Exercise objective |
From the line with "ATOM 203 C CA" to the line with "ATOM 252 N N", retype every line exactly, including those two, and leave out the rest of the data below.

Given records section start

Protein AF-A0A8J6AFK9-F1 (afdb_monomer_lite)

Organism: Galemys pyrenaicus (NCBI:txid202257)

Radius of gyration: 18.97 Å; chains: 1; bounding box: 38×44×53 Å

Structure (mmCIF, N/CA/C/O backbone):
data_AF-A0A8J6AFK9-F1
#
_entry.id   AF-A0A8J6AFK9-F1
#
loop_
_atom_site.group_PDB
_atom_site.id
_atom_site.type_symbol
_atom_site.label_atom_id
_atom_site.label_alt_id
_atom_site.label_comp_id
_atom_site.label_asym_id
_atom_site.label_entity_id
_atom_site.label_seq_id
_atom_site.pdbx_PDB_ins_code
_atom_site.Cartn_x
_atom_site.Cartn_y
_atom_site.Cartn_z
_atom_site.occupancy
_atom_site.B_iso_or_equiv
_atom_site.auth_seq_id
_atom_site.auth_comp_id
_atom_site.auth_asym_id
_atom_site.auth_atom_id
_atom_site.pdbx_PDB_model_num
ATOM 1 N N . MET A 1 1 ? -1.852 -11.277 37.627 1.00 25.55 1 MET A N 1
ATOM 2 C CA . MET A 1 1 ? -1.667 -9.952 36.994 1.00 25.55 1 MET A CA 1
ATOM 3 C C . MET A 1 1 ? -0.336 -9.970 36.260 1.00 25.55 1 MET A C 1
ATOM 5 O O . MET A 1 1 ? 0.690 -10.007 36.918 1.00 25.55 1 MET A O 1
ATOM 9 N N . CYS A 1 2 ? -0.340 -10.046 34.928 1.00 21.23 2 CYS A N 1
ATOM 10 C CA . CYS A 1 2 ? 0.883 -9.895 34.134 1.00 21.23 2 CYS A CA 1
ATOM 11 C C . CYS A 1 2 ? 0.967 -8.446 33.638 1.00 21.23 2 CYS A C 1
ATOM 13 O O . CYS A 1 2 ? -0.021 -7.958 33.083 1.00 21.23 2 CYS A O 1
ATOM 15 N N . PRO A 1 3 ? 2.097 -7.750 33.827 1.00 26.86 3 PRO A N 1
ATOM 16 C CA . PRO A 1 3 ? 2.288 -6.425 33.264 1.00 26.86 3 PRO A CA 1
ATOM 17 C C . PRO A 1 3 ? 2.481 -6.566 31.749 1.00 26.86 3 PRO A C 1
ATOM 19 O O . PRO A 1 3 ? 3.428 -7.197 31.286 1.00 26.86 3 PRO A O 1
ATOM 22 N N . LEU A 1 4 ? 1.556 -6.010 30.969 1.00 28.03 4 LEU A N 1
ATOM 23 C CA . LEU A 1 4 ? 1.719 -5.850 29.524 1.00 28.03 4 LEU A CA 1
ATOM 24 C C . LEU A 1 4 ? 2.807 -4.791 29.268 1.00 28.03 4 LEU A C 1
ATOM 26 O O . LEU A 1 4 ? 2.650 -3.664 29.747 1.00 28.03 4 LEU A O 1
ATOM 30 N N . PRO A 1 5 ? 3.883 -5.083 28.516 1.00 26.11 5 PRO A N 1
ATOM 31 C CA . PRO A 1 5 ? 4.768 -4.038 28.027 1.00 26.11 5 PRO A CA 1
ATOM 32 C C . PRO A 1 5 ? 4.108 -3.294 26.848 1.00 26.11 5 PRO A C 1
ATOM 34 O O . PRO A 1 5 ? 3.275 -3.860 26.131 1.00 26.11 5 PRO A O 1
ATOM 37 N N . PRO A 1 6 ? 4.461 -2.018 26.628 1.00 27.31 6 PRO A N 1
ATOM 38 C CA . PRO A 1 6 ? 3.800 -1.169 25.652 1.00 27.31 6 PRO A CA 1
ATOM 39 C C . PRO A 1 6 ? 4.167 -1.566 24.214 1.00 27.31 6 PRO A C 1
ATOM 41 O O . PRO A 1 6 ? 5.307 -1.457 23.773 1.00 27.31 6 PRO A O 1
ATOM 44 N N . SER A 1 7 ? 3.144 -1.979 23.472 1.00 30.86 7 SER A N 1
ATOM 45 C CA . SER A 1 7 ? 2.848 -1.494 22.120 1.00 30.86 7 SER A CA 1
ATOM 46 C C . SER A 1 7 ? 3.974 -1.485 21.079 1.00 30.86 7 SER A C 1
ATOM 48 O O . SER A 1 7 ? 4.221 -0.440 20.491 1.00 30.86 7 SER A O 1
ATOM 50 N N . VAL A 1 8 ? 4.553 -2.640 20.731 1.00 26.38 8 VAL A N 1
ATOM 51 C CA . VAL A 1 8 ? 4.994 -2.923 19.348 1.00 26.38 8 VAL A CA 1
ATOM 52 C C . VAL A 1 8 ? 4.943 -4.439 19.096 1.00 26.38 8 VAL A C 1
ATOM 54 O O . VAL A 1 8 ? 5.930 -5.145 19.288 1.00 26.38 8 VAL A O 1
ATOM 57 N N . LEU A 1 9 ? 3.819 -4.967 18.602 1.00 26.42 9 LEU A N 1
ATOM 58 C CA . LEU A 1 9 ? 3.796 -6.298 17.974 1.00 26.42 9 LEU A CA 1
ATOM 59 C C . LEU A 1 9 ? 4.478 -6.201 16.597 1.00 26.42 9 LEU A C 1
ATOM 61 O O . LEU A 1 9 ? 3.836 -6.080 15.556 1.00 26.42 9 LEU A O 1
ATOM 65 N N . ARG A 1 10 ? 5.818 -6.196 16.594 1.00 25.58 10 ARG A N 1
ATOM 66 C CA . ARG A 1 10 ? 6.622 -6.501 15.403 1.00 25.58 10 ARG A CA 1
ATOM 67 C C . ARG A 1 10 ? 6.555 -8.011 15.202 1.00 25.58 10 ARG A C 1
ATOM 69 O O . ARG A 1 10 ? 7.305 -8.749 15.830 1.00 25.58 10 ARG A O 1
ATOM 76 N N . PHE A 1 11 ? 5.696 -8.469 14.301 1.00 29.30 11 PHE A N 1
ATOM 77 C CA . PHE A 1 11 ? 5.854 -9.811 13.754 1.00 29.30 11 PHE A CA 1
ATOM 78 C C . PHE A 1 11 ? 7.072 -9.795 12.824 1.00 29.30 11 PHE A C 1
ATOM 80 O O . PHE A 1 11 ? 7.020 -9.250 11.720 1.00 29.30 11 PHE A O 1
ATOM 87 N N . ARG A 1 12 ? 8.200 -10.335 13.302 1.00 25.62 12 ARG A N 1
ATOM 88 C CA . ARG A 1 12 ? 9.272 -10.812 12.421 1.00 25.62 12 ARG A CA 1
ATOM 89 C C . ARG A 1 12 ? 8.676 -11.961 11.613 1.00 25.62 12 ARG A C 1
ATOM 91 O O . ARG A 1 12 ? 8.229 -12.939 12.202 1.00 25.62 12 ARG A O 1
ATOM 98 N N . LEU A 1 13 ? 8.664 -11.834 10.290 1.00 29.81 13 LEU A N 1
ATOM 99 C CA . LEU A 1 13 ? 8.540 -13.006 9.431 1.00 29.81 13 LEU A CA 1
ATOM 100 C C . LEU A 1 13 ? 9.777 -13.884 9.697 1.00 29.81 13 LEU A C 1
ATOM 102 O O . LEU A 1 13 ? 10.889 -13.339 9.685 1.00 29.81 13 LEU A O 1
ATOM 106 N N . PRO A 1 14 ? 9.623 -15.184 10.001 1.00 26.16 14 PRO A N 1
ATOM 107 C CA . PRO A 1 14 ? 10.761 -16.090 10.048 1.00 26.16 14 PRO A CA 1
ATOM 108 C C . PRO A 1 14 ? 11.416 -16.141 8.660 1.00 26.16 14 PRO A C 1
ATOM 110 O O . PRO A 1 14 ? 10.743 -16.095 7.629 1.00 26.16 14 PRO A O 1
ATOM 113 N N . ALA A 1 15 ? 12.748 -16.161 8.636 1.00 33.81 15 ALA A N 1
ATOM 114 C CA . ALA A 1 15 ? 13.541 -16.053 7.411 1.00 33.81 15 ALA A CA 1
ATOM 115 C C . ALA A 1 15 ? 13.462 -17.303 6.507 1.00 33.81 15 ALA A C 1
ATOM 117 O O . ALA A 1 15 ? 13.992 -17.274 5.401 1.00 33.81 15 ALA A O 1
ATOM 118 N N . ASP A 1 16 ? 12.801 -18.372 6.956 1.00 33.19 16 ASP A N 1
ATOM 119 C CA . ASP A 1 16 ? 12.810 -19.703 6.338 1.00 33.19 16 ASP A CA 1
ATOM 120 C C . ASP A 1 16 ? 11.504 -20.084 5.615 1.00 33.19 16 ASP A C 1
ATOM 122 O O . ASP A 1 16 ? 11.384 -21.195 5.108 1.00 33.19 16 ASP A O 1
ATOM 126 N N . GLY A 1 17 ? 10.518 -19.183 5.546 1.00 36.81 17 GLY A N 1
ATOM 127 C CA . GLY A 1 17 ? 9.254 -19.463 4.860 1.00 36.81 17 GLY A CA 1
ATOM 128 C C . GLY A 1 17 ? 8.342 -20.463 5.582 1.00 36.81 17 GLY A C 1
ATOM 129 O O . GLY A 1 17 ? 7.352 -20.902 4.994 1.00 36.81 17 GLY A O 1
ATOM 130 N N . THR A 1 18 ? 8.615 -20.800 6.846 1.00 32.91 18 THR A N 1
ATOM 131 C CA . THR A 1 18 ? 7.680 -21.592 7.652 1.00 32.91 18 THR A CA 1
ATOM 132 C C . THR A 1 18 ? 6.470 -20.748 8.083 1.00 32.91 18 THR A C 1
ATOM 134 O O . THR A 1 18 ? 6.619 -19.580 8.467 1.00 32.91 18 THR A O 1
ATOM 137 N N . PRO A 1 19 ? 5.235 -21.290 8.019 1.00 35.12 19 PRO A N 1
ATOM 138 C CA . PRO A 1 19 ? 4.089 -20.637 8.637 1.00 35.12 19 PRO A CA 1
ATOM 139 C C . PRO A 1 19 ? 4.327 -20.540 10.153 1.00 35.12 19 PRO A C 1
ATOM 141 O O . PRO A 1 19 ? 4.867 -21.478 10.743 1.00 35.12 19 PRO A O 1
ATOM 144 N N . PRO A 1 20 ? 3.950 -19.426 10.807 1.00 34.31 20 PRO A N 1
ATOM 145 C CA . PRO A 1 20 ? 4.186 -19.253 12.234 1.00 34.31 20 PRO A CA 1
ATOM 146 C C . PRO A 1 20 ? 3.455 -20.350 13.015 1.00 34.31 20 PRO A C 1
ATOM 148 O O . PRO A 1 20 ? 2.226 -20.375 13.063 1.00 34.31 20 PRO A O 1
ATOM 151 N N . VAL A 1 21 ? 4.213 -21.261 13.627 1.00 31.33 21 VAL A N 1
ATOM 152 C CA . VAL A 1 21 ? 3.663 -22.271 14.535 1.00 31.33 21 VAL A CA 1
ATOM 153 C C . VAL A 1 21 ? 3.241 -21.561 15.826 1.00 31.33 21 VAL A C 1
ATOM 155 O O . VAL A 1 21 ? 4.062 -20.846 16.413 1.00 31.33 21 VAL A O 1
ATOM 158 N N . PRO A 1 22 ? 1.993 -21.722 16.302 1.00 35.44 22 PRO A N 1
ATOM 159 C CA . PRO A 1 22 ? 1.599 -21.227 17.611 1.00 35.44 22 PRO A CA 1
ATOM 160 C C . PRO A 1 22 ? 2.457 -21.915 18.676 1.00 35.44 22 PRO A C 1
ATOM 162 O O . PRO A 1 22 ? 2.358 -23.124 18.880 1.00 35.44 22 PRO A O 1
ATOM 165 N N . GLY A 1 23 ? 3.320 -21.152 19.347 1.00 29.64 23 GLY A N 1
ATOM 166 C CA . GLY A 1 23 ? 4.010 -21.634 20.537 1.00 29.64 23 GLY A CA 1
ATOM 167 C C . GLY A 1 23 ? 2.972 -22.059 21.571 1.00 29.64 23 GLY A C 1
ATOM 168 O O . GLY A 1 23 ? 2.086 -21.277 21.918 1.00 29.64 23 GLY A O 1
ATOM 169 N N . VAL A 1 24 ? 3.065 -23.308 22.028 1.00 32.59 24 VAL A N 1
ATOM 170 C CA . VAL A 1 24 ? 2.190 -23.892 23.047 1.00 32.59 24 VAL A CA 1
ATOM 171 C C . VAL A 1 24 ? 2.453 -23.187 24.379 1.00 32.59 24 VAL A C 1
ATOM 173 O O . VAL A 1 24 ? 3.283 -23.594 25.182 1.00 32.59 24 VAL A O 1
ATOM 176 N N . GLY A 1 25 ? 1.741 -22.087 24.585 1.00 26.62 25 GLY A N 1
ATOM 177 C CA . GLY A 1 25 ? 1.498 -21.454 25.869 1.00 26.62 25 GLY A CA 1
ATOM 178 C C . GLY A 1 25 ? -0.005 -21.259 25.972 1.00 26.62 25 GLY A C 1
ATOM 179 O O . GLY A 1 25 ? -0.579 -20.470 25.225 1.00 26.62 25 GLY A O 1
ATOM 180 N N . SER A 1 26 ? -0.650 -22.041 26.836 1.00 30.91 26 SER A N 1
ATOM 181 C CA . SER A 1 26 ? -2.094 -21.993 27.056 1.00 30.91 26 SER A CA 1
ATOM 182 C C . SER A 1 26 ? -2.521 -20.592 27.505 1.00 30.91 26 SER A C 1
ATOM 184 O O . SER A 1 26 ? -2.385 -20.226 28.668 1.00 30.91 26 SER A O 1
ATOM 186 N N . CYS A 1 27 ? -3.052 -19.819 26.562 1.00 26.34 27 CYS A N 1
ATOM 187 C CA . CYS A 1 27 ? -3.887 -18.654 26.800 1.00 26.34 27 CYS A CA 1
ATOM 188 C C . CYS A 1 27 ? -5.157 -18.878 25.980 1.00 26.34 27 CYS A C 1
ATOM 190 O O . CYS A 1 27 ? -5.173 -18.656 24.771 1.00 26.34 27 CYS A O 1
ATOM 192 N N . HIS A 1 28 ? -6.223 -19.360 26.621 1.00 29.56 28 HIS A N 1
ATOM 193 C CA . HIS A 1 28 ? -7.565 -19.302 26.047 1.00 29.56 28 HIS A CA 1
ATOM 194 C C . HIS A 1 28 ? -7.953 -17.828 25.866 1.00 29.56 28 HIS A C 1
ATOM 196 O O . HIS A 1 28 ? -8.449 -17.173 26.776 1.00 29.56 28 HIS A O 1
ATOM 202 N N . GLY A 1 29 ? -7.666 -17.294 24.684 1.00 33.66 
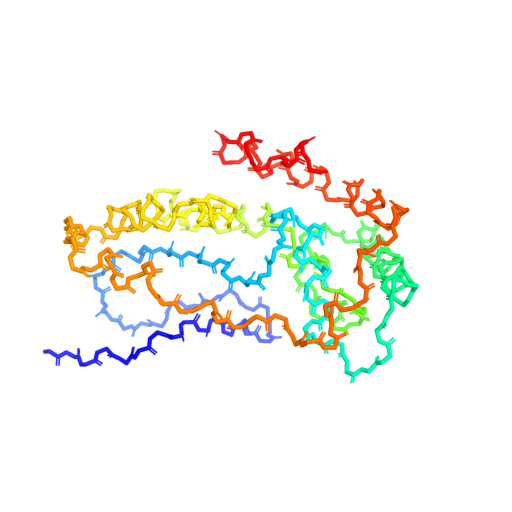29 GLY A N 1
ATOM 203 C CA . GLY A 1 29 ? -8.036 -15.955 24.262 1.00 33.66 29 GLY A CA 1
ATOM 204 C C . GLY A 1 29 ? -7.995 -15.911 22.746 1.00 33.66 29 GLY A C 1
ATOM 205 O O . GLY A 1 29 ? -6.920 -15.830 22.160 1.00 33.66 29 GLY A O 1
ATOM 206 N N . LEU A 1 30 ? -9.164 -16.015 22.113 1.00 37.56 30 LEU A N 1
ATOM 207 C CA . LEU A 1 30 ? -9.343 -15.841 20.672 1.00 37.56 30 LEU A CA 1
ATOM 208 C C . LEU A 1 30 ? -8.666 -14.532 20.237 1.00 37.56 30 LEU A C 1
ATOM 210 O O . LEU A 1 30 ? -9.141 -13.440 20.551 1.00 37.56 30 LEU A O 1
ATOM 214 N N . GLY A 1 31 ? -7.522 -14.643 19.560 1.00 42.91 31 GLY A N 1
ATOM 215 C CA . GLY A 1 31 ? -6.735 -13.500 19.115 1.00 42.91 31 GLY A CA 1
ATOM 216 C C . GLY A 1 31 ? -7.519 -12.680 18.095 1.00 42.91 31 GLY A C 1
ATOM 217 O O . GLY A 1 31 ? -7.729 -13.118 16.966 1.00 42.91 31 GLY A O 1
ATOM 218 N N . LYS A 1 32 ? -7.969 -11.488 18.490 1.00 44.56 32 LYS A N 1
ATOM 219 C CA . LYS A 1 32 ? -8.430 -10.456 17.556 1.00 44.56 32 LYS A CA 1
ATOM 220 C C . LYS A 1 32 ? -7.199 -9.768 16.976 1.00 44.56 32 LYS A C 1
ATOM 222 O O . LYS A 1 32 ? -6.356 -9.282 17.730 1.00 44.56 32 LYS A O 1
ATOM 227 N N . VAL A 1 33 ? -7.082 -9.717 15.651 1.00 51.84 33 VAL A N 1
ATOM 228 C CA . VAL A 1 33 ? -5.942 -9.083 14.981 1.00 51.84 33 VAL A CA 1
ATOM 229 C C . VAL A 1 33 ? -6.357 -7.685 14.540 1.00 51.84 33 VAL A C 1
ATOM 231 O O . VAL A 1 33 ? -7.174 -7.515 13.637 1.00 51.84 33 VAL A O 1
ATOM 234 N N . VAL A 1 34 ? -5.771 -6.661 15.163 1.00 44.28 34 VAL A N 1
ATOM 235 C CA . VAL A 1 34 ? -5.899 -5.280 14.684 1.00 44.28 34 VAL A CA 1
ATOM 236 C C . VAL A 1 34 ? -4.649 -4.929 13.898 1.00 44.28 34 VAL A C 1
ATOM 238 O O . VAL A 1 34 ? -3.558 -4.828 14.462 1.00 44.28 34 VAL A O 1
ATOM 241 N N . ARG A 1 35 ? -4.789 -4.732 12.586 1.00 46.91 35 ARG A N 1
ATOM 242 C CA . ARG A 1 35 ? -3.672 -4.313 11.737 1.00 46.91 35 ARG A CA 1
ATOM 243 C C . ARG A 1 35 ? -3.813 -2.838 11.393 1.00 46.91 35 ARG A C 1
ATOM 245 O O . ARG A 1 35 ? -4.529 -2.458 10.475 1.00 46.91 35 ARG A O 1
ATOM 252 N N . PHE A 1 36 ? -3.081 -2.008 12.126 1.00 36.50 36 PHE A N 1
ATOM 253 C CA . PHE A 1 36 ? -2.897 -0.599 11.803 1.00 36.50 36 PHE A CA 1
ATOM 254 C C . PHE A 1 36 ? -1.776 -0.442 10.771 1.00 36.50 36 PHE A C 1
ATOM 256 O O . PHE A 1 36 ? -0.654 -0.897 10.998 1.00 36.50 36 PHE A O 1
ATOM 263 N N . HIS A 1 37 ? -2.036 0.252 9.664 1.00 41.44 37 HIS A N 1
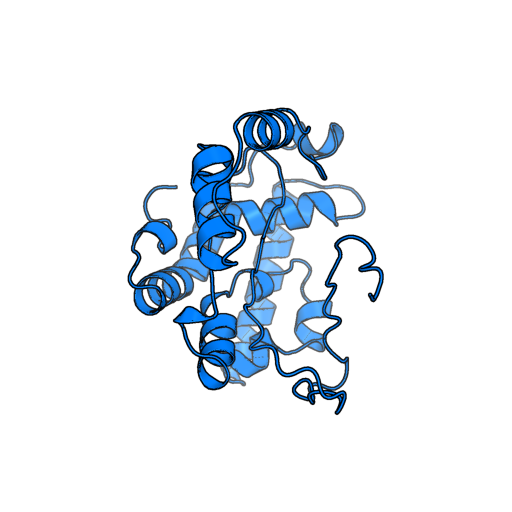
ATOM 264 C CA . HIS A 1 37 ? -0.970 0.833 8.844 1.00 41.44 37 HIS A CA 1
ATOM 265 C C . HIS A 1 37 ? -0.977 2.353 9.028 1.00 41.44 37 HIS A C 1
ATOM 267 O O . HIS A 1 37 ? -1.378 3.110 8.152 1.00 41.44 37 HIS A O 1
ATOM 273 N N . LEU A 1 38 ? -0.573 2.806 10.217 1.00 29.72 38 LEU A N 1
ATOM 274 C CA . LEU A 1 38 ? -0.377 4.227 10.496 1.00 29.72 38 LEU A CA 1
ATOM 275 C C . LEU A 1 38 ? 1.015 4.630 10.002 1.00 29.72 38 LEU A C 1
ATOM 277 O O . LEU A 1 38 ? 2.012 4.340 10.664 1.00 29.72 38 LEU A O 1
ATOM 281 N N . ARG A 1 39 ? 1.102 5.292 8.844 1.00 38.59 39 ARG A N 1
ATOM 282 C CA . ARG A 1 39 ? 2.303 6.052 8.463 1.00 38.59 39 ARG A CA 1
ATOM 283 C C . ARG A 1 39 ? 1.905 7.410 7.906 1.00 38.59 39 ARG A C 1
ATOM 285 O O . ARG A 1 39 ? 1.257 7.504 6.871 1.00 38.59 39 ARG A O 1
ATOM 292 N N . GLY A 1 40 ? 2.248 8.435 8.683 1.00 28.38 40 GLY A N 1
ATOM 293 C CA . GLY A 1 40 ? 1.809 9.809 8.523 1.00 28.38 40 GLY A CA 1
ATOM 294 C C . GLY A 1 40 ? 2.528 10.588 7.425 1.00 28.38 40 GLY A C 1
ATOM 295 O O . GLY A 1 40 ? 3.702 10.404 7.118 1.00 28.38 40 GLY A O 1
ATOM 296 N N . GLY A 1 41 ? 1.768 11.527 6.888 1.00 29.83 41 GLY A N 1
ATOM 297 C CA . GLY A 1 41 ? 2.092 12.468 5.829 1.00 29.83 41 GLY A CA 1
ATOM 298 C C . GLY A 1 41 ? 0.763 12.804 5.166 1.00 29.83 41 GLY A C 1
ATOM 299 O O . GLY A 1 41 ? -0.110 11.942 5.121 1.00 29.83 41 GLY A O 1
ATOM 300 N N . LYS A 1 42 ? 0.557 14.034 4.692 1.00 33.22 42 LYS A N 1
ATOM 301 C CA . LYS A 1 42 ? -0.590 14.347 3.826 1.00 33.22 42 LYS A CA 1
ATOM 302 C C . LYS A 1 42 ? -0.479 13.454 2.589 1.00 33.22 42 LYS A C 1
ATOM 304 O O . LYS A 1 42 ? 0.286 13.746 1.679 1.00 33.22 42 LYS A O 1
ATOM 309 N N . ILE A 1 43 ? -1.127 12.302 2.636 1.00 34.31 43 ILE A N 1
ATOM 310 C CA . ILE A 1 43 ? -0.997 11.231 1.666 1.00 34.31 43 ILE A CA 1
ATOM 311 C C . ILE A 1 43 ? -2.420 10.743 1.471 1.00 34.31 43 ILE A C 1
ATOM 313 O O . ILE A 1 43 ? -3.028 10.208 2.394 1.00 34.31 43 ILE A O 1
ATOM 317 N N . SER A 1 44 ? -2.959 10.975 0.278 1.00 37.25 44 SER A N 1
ATOM 318 C CA . SER A 1 44 ? -4.034 10.146 -0.255 1.00 37.25 44 SER A CA 1
ATOM 319 C C . SER A 1 44 ? -3.584 8.696 -0.063 1.00 37.25 44 SER A C 1
ATOM 321 O O . SER A 1 44 ? -2.622 8.279 -0.714 1.00 37.25 44 SER A O 1
ATOM 323 N N . ALA A 1 45 ? -4.147 7.968 0.907 1.00 52.53 45 ALA A N 1
ATOM 324 C CA . ALA A 1 45 ? -3.627 6.669 1.349 1.00 52.53 45 ALA A CA 1
ATOM 325 C C . ALA A 1 45 ? -4.016 5.524 0.397 1.00 52.53 45 ALA A C 1
ATOM 327 O O . ALA A 1 45 ? -4.293 4.397 0.794 1.00 52.53 45 ALA A O 1
ATOM 328 N N . SER A 1 46 ? -3.932 5.828 -0.894 1.00 63.50 46 SER A N 1
ATOM 329 C CA . SER A 1 46 ? -3.751 4.869 -1.965 1.00 63.50 46 SER A CA 1
ATOM 330 C C . SER A 1 46 ? -2.397 4.160 -1.831 1.00 63.50 46 SER A C 1
ATOM 332 O O . SER A 1 46 ? -1.423 4.686 -1.275 1.00 63.50 46 SER A O 1
ATOM 334 N N . PHE A 1 47 ? -2.300 2.968 -2.415 1.00 71.88 47 PHE A N 1
ATOM 335 C CA . PHE A 1 47 ? -1.051 2.205 -2.521 1.00 71.88 47 PHE A CA 1
ATOM 336 C C . PHE A 1 47 ? 0.108 3.000 -3.130 1.00 71.88 47 PHE A C 1
ATOM 338 O O . PHE A 1 47 ? 1.263 2.808 -2.746 1.00 71.88 47 PHE A O 1
ATOM 345 N N . LEU A 1 48 ? -0.216 3.946 -4.013 1.00 80.31 48 LEU A N 1
ATOM 346 C CA . LEU A 1 48 ? 0.725 4.867 -4.649 1.00 80.31 48 LEU A CA 1
ATOM 347 C C . LEU A 1 48 ? 1.394 5.759 -3.600 1.00 80.31 48 LEU A C 1
ATOM 349 O O . LEU A 1 48 ? 2.620 5.823 -3.498 1.00 80.31 48 LEU A O 1
ATOM 353 N N . GLY A 1 49 ? 0.572 6.414 -2.777 1.00 77.31 49 GLY A N 1
ATOM 354 C CA . GLY A 1 49 ? 1.035 7.304 -1.721 1.00 77.31 49 GLY A CA 1
ATOM 355 C C . GLY A 1 49 ? 1.856 6.566 -0.670 1.00 77.31 49 GLY A C 1
ATOM 356 O O . GLY A 1 49 ? 2.874 7.079 -0.197 1.00 77.31 49 GLY A O 1
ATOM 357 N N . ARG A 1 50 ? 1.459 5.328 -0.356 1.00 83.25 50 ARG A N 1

Given records section end

Answer space |
ATOM 203 C CA . GLY A 1 29 ? -8.036 -15.955 24.262 1.00 33.66 29 GLY A CA 1
ATOM 204 C C . GLY A 1 29 ? -7.995 -15.911 22.746 1.00 33.66 29 GLY A C 1
ATOM 205 O O . GLY A 1 29 ? -6.920 -15.830 22.160 1.00 33.66 29 GLY A O 1
ATOM 206 N N . LEU A 1 30 ? -9.164 -16.015 22.113 1.00 37.56 30 LEU A N 1
ATOM 207 C CA . LEU A 1 30 ? -9.343 -15.841 20.672 1.00 37.56 30 LEU A CA 1
ATOM 208 C C . LEU A 1 30 ? -8.666 -14.532 20.237 1.00 37.56 30 LEU A C 1
ATOM 210 O O . LEU A 1 30 ? -9.141 -13.440 20.551 1.00 37.56 30 LEU A O 1
ATOM 214 N N . GLY A 1 31 ? -7.522 -14.643 19.560 1.00 42.91 31 GLY A N 1
ATOM 215 C CA . GLY A 1 31 ? -6.735 -13.500 19.115 1.00 42.91 31 GLY A CA 1
ATOM 216 C C . GLY A 1 31 ? -7.519 -12.680 18.095 1.00 42.91 31 GLY A C 1
ATOM 217 O O . GLY A 1 31 ? -7.729 -13.118 16.966 1.00 42.91 31 GLY A O 1
ATOM 218 N N . LYS A 1 32 ? -7.969 -11.488 18.490 1.00 44.56 32 LYS A N 1
ATOM 219 C CA . LYS A 1 32 ? -8.430 -10.456 17.556 1.00 44.56 32 LYS A CA 1
ATOM 220 C C . LYS A 1 32 ? -7.199 -9.768 16.976 1.00 44.56 32 LYS A C 1
ATOM 222 O O . LYS A 1 32 ? -6.356 -9.282 17.730 1.00 44.56 32 LYS A O 1
ATOM 227 N N . VAL A 1 33 ? -7.082 -9.717 15.651 1.00 51.84 33 VAL A N 1
ATOM 228 C CA . VAL A 1 33 ? -5.942 -9.083 14.981 1.00 51.84 33 VAL A CA 1
ATOM 229 C C . VAL A 1 33 ? -6.357 -7.685 14.540 1.00 51.84 33 VAL A C 1
ATOM 231 O O . VAL A 1 33 ? -7.174 -7.515 13.637 1.00 51.84 33 VAL A O 1
ATOM 234 N N . VAL A 1 34 ? -5.771 -6.661 15.163 1.00 44.28 34 VAL A N 1
ATOM 235 C CA . VAL A 1 34 ? -5.899 -5.280 14.684 1.00 44.28 34 VAL A CA 1
ATOM 236 C C . VAL A 1 34 ? -4.649 -4.929 13.898 1.00 44.28 34 VAL A C 1
ATOM 238 O O . VAL A 1 34 ? -3.558 -4.828 14.462 1.00 44.28 34 VAL A O 1
ATOM 241 N N . ARG A 1 35 ? -4.789 -4.732 12.586 1.00 46.91 35 ARG A N 1
ATOM 242 C CA . ARG A 1 35 ? -3.672 -4.313 11.737 1.00 46.91 35 ARG A CA 1
ATOM 243 C C . ARG A 1 35 ? -3.813 -2.838 11.393 1.00 46.91 35 ARG A C 1
ATOM 245 O O . ARG A 1 35 ? -4.529 -2.458 10.475 1.00 46.91 35 ARG A O 1
ATOM 252 N N . PHE A 1 36 ? -3.081 -2.008 12.126 1.00 36.50 36 PHE A N 1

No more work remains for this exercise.